The consumer app will give users a look into their prescriptions, view patient engagement tips, and schedule appointments with CVS Health providers.

CVS Health wants its new consumer app to super charge patient engagement and care and disease management, with the company airing a new video outlining the tool at its investor meeting.

“Imagine a world where your health takes center stage,” the video begins, superimposed with a screen stating, “super charge your health.”

The video—clearly meant to mimic and parody an action movie trailer—goes on to display sample images from the consumer-facing app that will give patient users a profile and offer up prescription medication, patient education, and disease management content in a single hub. It’s designed to be a “new destination to super charge your wellbeing,” CVS Health stated in the video.

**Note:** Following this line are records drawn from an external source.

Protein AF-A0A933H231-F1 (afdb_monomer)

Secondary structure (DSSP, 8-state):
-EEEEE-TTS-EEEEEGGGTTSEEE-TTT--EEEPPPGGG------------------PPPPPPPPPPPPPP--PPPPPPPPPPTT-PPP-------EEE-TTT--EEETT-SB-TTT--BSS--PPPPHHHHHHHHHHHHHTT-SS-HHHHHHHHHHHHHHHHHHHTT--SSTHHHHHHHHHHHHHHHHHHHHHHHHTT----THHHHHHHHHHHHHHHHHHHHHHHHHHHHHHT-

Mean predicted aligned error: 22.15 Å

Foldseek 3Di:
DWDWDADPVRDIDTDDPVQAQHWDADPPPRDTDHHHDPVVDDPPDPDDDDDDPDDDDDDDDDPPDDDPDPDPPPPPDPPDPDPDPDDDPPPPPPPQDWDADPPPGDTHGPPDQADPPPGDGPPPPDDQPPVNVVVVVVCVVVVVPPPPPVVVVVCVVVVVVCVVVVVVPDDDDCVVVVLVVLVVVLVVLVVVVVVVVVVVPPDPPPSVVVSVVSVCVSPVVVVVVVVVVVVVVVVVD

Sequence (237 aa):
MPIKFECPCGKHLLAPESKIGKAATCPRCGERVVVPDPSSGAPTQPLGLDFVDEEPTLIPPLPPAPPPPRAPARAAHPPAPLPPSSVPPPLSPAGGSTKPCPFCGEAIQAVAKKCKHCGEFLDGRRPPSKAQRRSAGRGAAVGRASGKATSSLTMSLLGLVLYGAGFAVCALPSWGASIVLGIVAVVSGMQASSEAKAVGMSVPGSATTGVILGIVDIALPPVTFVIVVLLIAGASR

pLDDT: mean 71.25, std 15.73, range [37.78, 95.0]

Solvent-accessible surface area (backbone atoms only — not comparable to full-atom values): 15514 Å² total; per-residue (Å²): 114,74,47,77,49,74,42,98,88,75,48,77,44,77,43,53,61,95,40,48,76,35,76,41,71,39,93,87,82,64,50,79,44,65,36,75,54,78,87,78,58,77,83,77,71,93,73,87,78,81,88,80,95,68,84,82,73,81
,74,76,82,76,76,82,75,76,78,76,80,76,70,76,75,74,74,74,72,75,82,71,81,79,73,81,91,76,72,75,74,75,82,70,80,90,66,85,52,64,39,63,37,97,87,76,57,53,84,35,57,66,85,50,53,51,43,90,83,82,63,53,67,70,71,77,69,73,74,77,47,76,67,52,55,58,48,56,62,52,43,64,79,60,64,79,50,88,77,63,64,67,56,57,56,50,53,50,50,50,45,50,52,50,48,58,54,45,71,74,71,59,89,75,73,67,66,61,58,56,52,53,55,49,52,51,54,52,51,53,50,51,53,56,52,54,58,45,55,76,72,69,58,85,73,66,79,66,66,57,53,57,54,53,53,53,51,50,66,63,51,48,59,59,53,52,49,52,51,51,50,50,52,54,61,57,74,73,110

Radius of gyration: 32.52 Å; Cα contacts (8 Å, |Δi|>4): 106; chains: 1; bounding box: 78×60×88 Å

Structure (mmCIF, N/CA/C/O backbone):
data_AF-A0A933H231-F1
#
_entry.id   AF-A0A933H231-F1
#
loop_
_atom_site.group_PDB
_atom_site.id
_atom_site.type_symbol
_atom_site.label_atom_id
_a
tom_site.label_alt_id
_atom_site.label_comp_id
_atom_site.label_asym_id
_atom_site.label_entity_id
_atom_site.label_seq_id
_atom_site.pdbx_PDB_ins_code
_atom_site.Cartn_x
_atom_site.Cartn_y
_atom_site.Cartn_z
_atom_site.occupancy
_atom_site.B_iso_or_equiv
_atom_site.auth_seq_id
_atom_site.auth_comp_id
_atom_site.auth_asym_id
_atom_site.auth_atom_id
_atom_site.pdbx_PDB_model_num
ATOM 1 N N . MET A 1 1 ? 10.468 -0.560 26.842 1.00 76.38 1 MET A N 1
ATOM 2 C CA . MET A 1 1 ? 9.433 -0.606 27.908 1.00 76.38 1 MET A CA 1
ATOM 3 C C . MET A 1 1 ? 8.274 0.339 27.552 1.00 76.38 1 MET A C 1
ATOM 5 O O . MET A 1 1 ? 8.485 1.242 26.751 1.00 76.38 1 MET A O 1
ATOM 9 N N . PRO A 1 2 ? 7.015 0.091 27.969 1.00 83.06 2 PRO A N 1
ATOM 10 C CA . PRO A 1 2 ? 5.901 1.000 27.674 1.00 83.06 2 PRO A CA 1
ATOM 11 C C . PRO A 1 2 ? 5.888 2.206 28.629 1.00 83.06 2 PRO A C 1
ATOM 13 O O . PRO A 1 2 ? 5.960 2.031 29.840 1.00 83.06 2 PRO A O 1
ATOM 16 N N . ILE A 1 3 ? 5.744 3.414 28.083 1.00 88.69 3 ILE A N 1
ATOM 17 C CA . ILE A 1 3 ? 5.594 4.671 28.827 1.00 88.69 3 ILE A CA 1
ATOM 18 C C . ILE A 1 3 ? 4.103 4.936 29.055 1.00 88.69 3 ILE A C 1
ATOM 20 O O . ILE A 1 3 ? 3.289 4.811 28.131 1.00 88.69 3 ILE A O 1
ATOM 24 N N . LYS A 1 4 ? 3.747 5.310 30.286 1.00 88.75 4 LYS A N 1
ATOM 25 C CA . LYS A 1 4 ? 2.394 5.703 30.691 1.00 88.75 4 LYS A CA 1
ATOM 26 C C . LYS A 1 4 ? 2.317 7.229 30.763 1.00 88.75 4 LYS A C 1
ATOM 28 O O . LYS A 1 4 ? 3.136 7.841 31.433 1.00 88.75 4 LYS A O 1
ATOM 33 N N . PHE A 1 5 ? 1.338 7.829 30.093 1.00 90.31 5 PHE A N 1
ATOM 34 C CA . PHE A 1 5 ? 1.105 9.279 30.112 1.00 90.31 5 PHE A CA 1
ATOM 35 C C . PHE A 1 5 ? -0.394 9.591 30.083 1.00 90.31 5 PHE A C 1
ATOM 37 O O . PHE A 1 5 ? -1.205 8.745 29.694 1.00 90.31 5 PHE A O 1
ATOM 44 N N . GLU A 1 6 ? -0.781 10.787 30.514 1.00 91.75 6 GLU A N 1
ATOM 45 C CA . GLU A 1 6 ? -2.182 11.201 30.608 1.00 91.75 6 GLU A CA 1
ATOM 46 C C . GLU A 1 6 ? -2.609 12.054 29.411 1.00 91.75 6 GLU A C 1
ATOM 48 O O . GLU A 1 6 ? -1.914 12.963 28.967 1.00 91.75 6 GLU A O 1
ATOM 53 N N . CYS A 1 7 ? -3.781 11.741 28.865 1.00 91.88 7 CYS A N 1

The tool will let patient users look at all of their prescriptions in a single location, as well as get fill and refill updates via the app with notifications pushed to users’ smartphones.

The system will also give users health management tips and patient education content intended to guide chronic disease management and management of more acute ailments.

CVS Health is also taking advantage of the insurgence of generative artificial intelligence (AI) in healthcare, touting an AI chatbot that will be able to find a new provider or get answers to other health-related questions. Using augmented reality, patients can get wayfinding and navigation help to find different products in their local CVS stores.

Like many other consumer-facing health portals, the system will offer guardians with proxy access to other accounts, which CVS Health indicated will primarily help parents manage their family’s health. In the video, the healthcare company showed a mother’s account and the accounts of her two children tethered together, which could ease family engagement.

The CVS Health consumer app would also provide insights into rewards and benefits, although these functions could be limited depending on a user’s insurance. Aetna health insurance beneficiaries and those with CVS Caremark pharmacy benefits will be able to see deductible information, the video indicated.

Finally, the system sets out to ease patient care access, saying it will connect users with external services and partners. In particular, the video showed in-app access to postpartum provider Maven and mental healthcare provider Headspace. Users will also be able to use the tool to schedule CVS MinuteClinic appointments and appointments with Oak Street Health, which CVS Health owns.

“Everything you need to supercharge your health,” the video stated at the end. “Coming soon to a phone near you.”

Although CVS Health never calls the app a patient portal, it does borrow from the patient portal model many EHR vendors and healthcare organizations have crafted. The technology seems to provide a central hub from which patients can learn more about their healthcare, view their pharmacy and prescription needs, and schedule appointments with CVS-owned providers.

It does seem distinct from the traditional patient portal in that it does not provide patient data access functions, a capability that is foundational to the patient portal.

That said, this move does signal retail health’s continued push into the general healthcare and wellbeing space. The consumer-facing app creates another opening to the digital front door, letting consumers further engage not just with their health but with their health as provided by CVS.